### Task
Omit all images, then repeat exactly the lines below from the one containing "ATOM 100 N N" through the one containing "ATOM 151 C C", both ends included.

### Data section
* * * * *
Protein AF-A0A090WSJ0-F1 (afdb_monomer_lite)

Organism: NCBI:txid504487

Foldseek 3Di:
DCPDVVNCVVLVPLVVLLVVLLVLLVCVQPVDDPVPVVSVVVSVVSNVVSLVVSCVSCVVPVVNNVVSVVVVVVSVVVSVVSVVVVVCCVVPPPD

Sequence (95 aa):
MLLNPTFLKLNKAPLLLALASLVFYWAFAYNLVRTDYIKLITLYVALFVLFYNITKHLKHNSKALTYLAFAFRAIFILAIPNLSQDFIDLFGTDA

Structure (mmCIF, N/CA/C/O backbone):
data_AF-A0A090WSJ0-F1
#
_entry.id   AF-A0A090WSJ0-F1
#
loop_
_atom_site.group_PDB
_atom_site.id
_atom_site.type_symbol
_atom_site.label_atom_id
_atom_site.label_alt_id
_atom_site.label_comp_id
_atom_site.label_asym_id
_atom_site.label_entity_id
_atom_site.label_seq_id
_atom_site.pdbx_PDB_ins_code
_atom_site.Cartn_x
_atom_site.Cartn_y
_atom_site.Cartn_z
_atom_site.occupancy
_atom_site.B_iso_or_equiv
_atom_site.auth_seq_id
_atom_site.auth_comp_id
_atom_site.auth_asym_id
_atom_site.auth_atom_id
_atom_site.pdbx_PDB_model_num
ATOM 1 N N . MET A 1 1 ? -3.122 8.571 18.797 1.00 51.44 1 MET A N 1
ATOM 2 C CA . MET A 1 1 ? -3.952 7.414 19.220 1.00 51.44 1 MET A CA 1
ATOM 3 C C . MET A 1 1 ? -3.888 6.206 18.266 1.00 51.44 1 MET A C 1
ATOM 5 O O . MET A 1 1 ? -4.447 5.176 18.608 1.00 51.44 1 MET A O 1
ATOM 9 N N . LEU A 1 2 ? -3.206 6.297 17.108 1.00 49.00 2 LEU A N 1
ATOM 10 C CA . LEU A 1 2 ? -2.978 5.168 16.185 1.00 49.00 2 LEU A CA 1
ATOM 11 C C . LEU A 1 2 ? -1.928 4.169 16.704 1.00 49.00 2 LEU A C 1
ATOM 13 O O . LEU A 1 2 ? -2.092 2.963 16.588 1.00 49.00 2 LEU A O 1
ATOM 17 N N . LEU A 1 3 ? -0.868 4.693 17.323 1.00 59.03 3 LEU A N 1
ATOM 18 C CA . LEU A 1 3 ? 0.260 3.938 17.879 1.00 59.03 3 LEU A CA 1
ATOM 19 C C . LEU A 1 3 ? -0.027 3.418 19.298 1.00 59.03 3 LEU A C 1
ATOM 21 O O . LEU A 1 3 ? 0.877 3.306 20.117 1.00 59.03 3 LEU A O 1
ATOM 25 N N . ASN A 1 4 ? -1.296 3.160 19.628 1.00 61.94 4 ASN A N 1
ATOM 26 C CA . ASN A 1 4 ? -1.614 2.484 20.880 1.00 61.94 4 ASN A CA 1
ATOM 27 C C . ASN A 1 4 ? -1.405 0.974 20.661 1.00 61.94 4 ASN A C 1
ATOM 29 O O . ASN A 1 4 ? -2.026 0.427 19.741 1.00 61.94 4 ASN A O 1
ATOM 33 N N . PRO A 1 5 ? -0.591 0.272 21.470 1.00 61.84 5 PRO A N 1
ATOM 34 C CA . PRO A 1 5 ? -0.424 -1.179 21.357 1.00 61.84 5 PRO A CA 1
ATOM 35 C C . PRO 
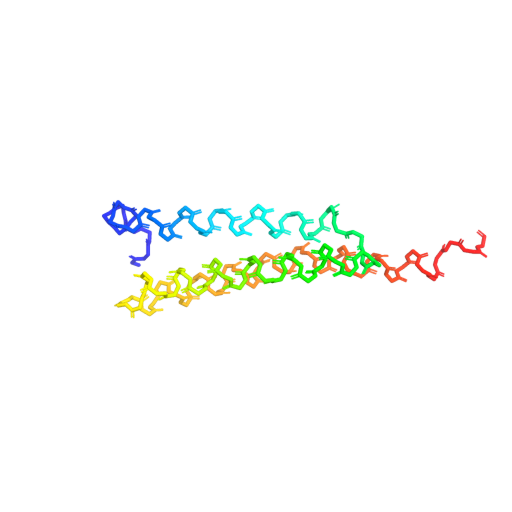A 1 5 ? -1.761 -1.934 21.377 1.00 61.84 5 PRO A C 1
ATOM 37 O O . PRO A 1 5 ? -1.915 -2.926 20.666 1.00 61.84 5 PRO A O 1
ATOM 40 N N . THR A 1 6 ? -2.773 -1.429 22.091 1.00 66.94 6 THR A N 1
ATOM 41 C CA . THR A 1 6 ? -4.128 -2.006 22.090 1.00 66.94 6 THR A CA 1
ATOM 42 C C . THR A 1 6 ? -4.804 -1.897 20.720 1.00 66.94 6 THR A C 1
ATOM 44 O O . THR A 1 6 ? -5.457 -2.837 20.272 1.00 66.94 6 THR A O 1
ATOM 47 N N . PHE A 1 7 ? -4.603 -0.782 20.009 1.00 67.06 7 PHE A N 1
ATOM 48 C CA . PHE A 1 7 ? -5.151 -0.565 18.668 1.00 67.06 7 PHE A CA 1
ATOM 49 C C . PHE A 1 7 ? -4.484 -1.475 17.629 1.00 67.06 7 PHE A C 1
ATOM 51 O O . PHE A 1 7 ? -5.184 -2.079 16.817 1.00 67.06 7 PHE A O 1
ATOM 58 N N . LEU A 1 8 ? -3.157 -1.635 17.707 1.00 62.72 8 LEU A N 1
ATOM 59 C CA . LEU A 1 8 ? -2.389 -2.564 16.866 1.00 62.72 8 LEU A CA 1
ATOM 60 C C . LEU A 1 8 ? -2.784 -4.027 17.118 1.00 62.72 8 LEU A C 1
ATOM 62 O O . LEU A 1 8 ? -2.876 -4.820 16.183 1.00 62.72 8 LEU A O 1
ATOM 66 N N . LYS A 1 9 ? -3.069 -4.386 18.376 1.00 63.03 9 LYS A N 1
ATOM 67 C CA . LYS A 1 9 ? -3.481 -5.745 18.752 1.00 63.03 9 LYS A CA 1
ATOM 68 C C . LYS A 1 9 ? -4.907 -6.084 18.299 1.00 63.03 9 LYS A C 1
ATOM 70 O O . LYS A 1 9 ? -5.161 -7.250 18.006 1.00 63.03 9 LYS A O 1
ATOM 75 N N . LEU A 1 10 ? -5.800 -5.093 18.215 1.00 68.06 10 LEU A N 1
ATOM 76 C CA . LEU A 1 10 ? -7.180 -5.238 17.724 1.00 68.06 10 LEU A CA 1
ATOM 77 C C . LEU A 1 10 ? -7.279 -5.199 16.190 1.00 68.06 10 LEU A C 1
ATOM 79 O O . LEU A 1 10 ? -8.091 -5.910 15.609 1.00 68.06 10 LEU A O 1
ATOM 83 N N . ASN A 1 11 ? -6.434 -4.411 15.521 1.00 71.69 11 ASN A N 1
ATOM 84 C CA . ASN A 1 11 ? -6.506 -4.166 14.077 1.00 71.69 11 ASN A CA 1
ATOM 85 C C . ASN A 1 11 ? -5.370 -4.864 13.310 1.00 71.69 11 ASN A C 1
ATOM 87 O O . ASN A 1 11 ? -4.763 -4.290 12.408 1.00 71.69 11 ASN A O 1
ATOM 91 N N . LYS A 1 12 ? -5.078 -6.124 13.654 1.00 75.25 12 LYS A N 1
ATOM 92 C CA . LYS A 1 12 ? -3.994 -6.900 13.020 1.00 75.25 12 LYS A CA 1
ATOM 93 C C . LYS A 1 12 ? -4.214 -7.124 11.523 1.00 75.25 12 LYS A C 1
ATOM 95 O O . LYS A 1 12 ? -3.277 -7.005 10.744 1.00 75.25 12 LYS A O 1
ATOM 100 N N . ALA A 1 13 ? -5.450 -7.424 11.121 1.00 81.94 13 ALA A N 1
ATOM 101 C CA . ALA A 1 13 ? -5.803 -7.675 9.723 1.00 81.94 13 ALA A CA 1
ATOM 10
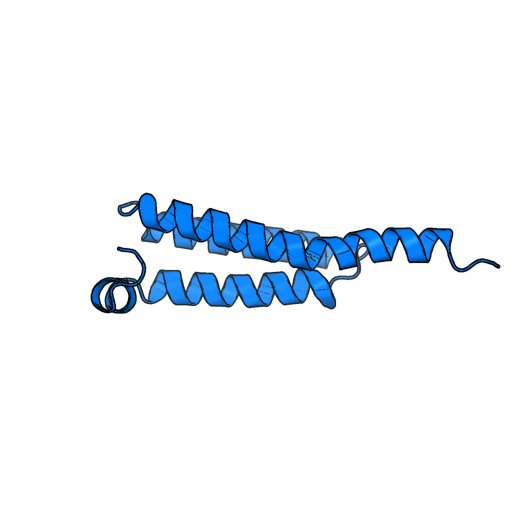2 C C . ALA A 1 13 ? -5.504 -6.475 8.797 1.00 81.94 13 ALA A C 1
ATOM 104 O O . ALA A 1 13 ? -4.753 -6.640 7.838 1.00 81.94 13 ALA A O 1
ATOM 105 N N . PRO A 1 14 ? -5.994 -5.252 9.071 1.00 82.00 14 PRO A N 1
ATOM 106 C CA . PRO A 1 14 ? -5.676 -4.093 8.238 1.00 82.00 14 PRO A CA 1
ATOM 107 C C . PRO A 1 14 ? -4.205 -3.665 8.319 1.00 82.00 14 PRO A C 1
ATOM 109 O O . PRO A 1 14 ? -3.694 -3.119 7.346 1.00 82.00 14 PRO A O 1
ATOM 112 N N . LEU A 1 15 ? -3.501 -3.951 9.422 1.00 82.94 15 LEU A N 1
ATOM 113 C CA . LEU A 1 15 ? -2.051 -3.750 9.506 1.00 82.94 15 LEU A CA 1
ATOM 114 C C . LEU A 1 15 ? -1.298 -4.674 8.534 1.00 82.94 15 LEU A C 1
ATOM 116 O O . LEU A 1 15 ? -0.416 -4.220 7.811 1.00 82.94 15 LEU A O 1
ATOM 120 N N . LEU A 1 16 ? -1.672 -5.956 8.482 1.00 86.38 16 LEU A N 1
ATOM 121 C CA . LEU A 1 16 ? -1.106 -6.919 7.532 1.00 86.38 16 LEU A CA 1
ATOM 122 C C . LEU A 1 16 ? -1.391 -6.514 6.085 1.00 86.38 16 LEU A C 1
ATOM 124 O O . LEU A 1 16 ? -0.494 -6.565 5.249 1.00 86.38 16 LEU A O 1
ATOM 128 N N . LEU A 1 17 ? -2.611 -6.055 5.798 1.00 87.12 17 LEU A N 1
ATOM 129 C CA . LEU A 1 17 ? -2.964 -5.534 4.477 1.00 87.12 17 LEU A CA 1
ATOM 130 C C . LEU A 1 17 ? -2.137 -4.291 4.117 1.00 87.12 17 LEU A C 1
ATOM 132 O O . LEU A 1 17 ? -1.687 -4.174 2.982 1.00 87.12 17 LEU A O 1
ATOM
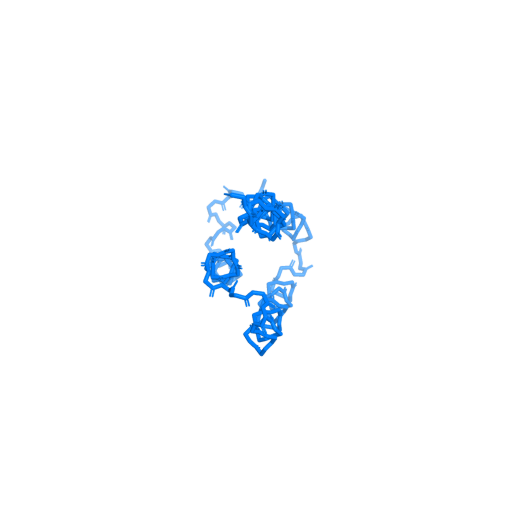 136 N N . ALA A 1 18 ? -1.881 -3.394 5.074 1.00 86.06 18 ALA A N 1
ATOM 137 C CA . ALA A 1 18 ? -1.024 -2.230 4.858 1.00 86.06 18 ALA A CA 1
ATOM 138 C C . ALA A 1 18 ? 0.430 -2.632 4.545 1.00 86.06 18 ALA A C 1
ATOM 140 O O . ALA A 1 18 ? 1.043 -2.096 3.619 1.00 86.06 18 ALA A O 1
ATOM 141 N N . LEU A 1 19 ? 0.973 -3.626 5.254 1.00 88.00 19 LEU A N 1
ATOM 142 C CA . LEU A 1 19 ? 2.297 -4.178 4.952 1.00 88.00 19 LEU A CA 1
ATOM 143 C C . LEU A 1 19 ? 2.336 -4.841 3.570 1.00 88.00 19 LEU A C 1
ATOM 145 O O . LEU A 1 19 ? 3.264 -4.597 2.802 1.00 88.00 19 LEU A O 1
ATOM 149 N N . ALA A 1 20 ? 1.307 -5.610 3.212 1.00 89.88 20 ALA A N 1
ATOM 150 C CA . ALA A 1 20 ? 1.200 -6.223 1.891 1.00 89.88 20 ALA A CA 1
ATOM 151 C C . ALA A 1 20 ? 1.156 -5.169 0.774 1.00 89.88 20 ALA A C 1
ATOM 153 O O . ALA A 1 20 ? 1.847 -5.304 -0.235 1.00 89.88 20 ALA A O 1
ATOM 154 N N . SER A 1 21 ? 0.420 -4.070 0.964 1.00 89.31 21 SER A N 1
* * * * *
### Response
ATOM 100 N N . ALA A 1 13 ? -5.450 -7.424 11.121 1.00 81.94 13 ALA A N 1
ATOM 101 C CA . ALA A 1 13 ? -5.803 -7.675 9.723 1.00 81.94 13 ALA A CA 1
ATOM 10
2 C C . ALA A 1 13 ? -5.504 -6.475 8.797 1.00 81.94 13 ALA A C 1
ATOM 104 O O . ALA A 1 13 ? -4.753 -6.640 7.838 1.00 81.94 13 ALA A O 1
ATOM 105 N N . PRO A 1 14 ? -5.994 -5.252 9.071 1.00 82.00 14 PRO A N 1
ATOM 106 C CA . PRO A 1 14 ? -5.676 -4.093 8.238 1.00 82.00 14 PRO A CA 1
ATOM 107 C C . PRO A 1 14 ? -4.205 -3.665 8.319 1.00 82.00 14 PRO A C 1
ATOM 109 O O . PRO A 1 14 ? -3.694 -3.119 7.346 1.00 82.00 14 PRO A O 1
ATOM 112 N N . LEU A 1 15 ? -3.501 -3.951 9.422 1.00 82.94 15 LEU A N 1
ATOM 113 C CA . LEU A 1 15 ? -2.051 -3.750 9.506 1.00 82.94 15 LEU A CA 1
ATOM 114 C C . LEU A 1 15 ? -1.298 -4.674 8.534 1.00 82.94 15 LEU A C 1
ATOM 116 O O . LEU A 1 15 ? -0.416 -4.220 7.811 1.00 82.94 15 LEU A O 1
ATOM 120 N N . LEU A 1 16 ? -1.672 -5.956 8.482 1.00 86.38 16 LEU A N 1
ATOM 121 C CA . LEU A 1 16 ? -1.106 -6.919 7.532 1.00 86.38 16 LEU A CA 1
ATOM 122 C C . LEU A 1 16 ? -1.391 -6.514 6.085 1.00 86.38 16 LEU A C 1
ATOM 124 O O . LEU A 1 16 ? -0.494 -6.565 5.249 1.00 86.38 16 LEU A O 1
ATOM 128 N N . LEU A 1 17 ? -2.611 -6.055 5.798 1.00 87.12 17 LEU A N 1
ATOM 129 C CA . LEU A 1 17 ? -2.964 -5.534 4.477 1.00 87.12 17 LEU A CA 1
ATOM 130 C C . LEU A 1 17 ? -2.137 -4.291 4.117 1.00 87.12 17 LEU A C 1
ATOM 132 O O . LEU A 1 17 ? -1.687 -4.174 2.982 1.00 87.12 17 LEU A O 1
ATOM
 136 N N . ALA A 1 18 ? -1.881 -3.394 5.074 1.00 86.06 18 ALA A N 1
ATOM 137 C CA . ALA A 1 18 ? -1.024 -2.230 4.858 1.00 86.06 18 ALA A CA 1
ATOM 138 C C . ALA A 1 18 ? 0.430 -2.632 4.545 1.00 86.06 18 ALA A C 1
ATOM 140 O O . ALA A 1 18 ? 1.043 -2.096 3.619 1.00 86.06 18 ALA A O 1
ATOM 141 N N . LEU A 1 19 ? 0.973 -3.626 5.254 1.00 88.00 19 LEU A N 1
ATOM 142 C CA . LEU A 1 19 ? 2.297 -4.178 4.952 1.00 88.00 19 LEU A CA 1
ATOM 143 C C . LEU A 1 19 ? 2.336 -4.841 3.570 1.00 88.00 19 LEU A C 1
ATOM 145 O O . LEU A 1 19 ? 3.264 -4.597 2.802 1.00 88.00 19 LEU A O 1
ATOM 149 N N . ALA A 1 20 ? 1.307 -5.610 3.212 1.00 89.88 20 ALA A N 1
ATOM 150 C CA . ALA A 1 20 ? 1.200 -6.223 1.891 1.00 89.88 20 ALA A CA 1
ATOM 151 C C . ALA A 1 20 ? 1.156 -5.169 0.774 1.00 89.88 20 ALA A C 1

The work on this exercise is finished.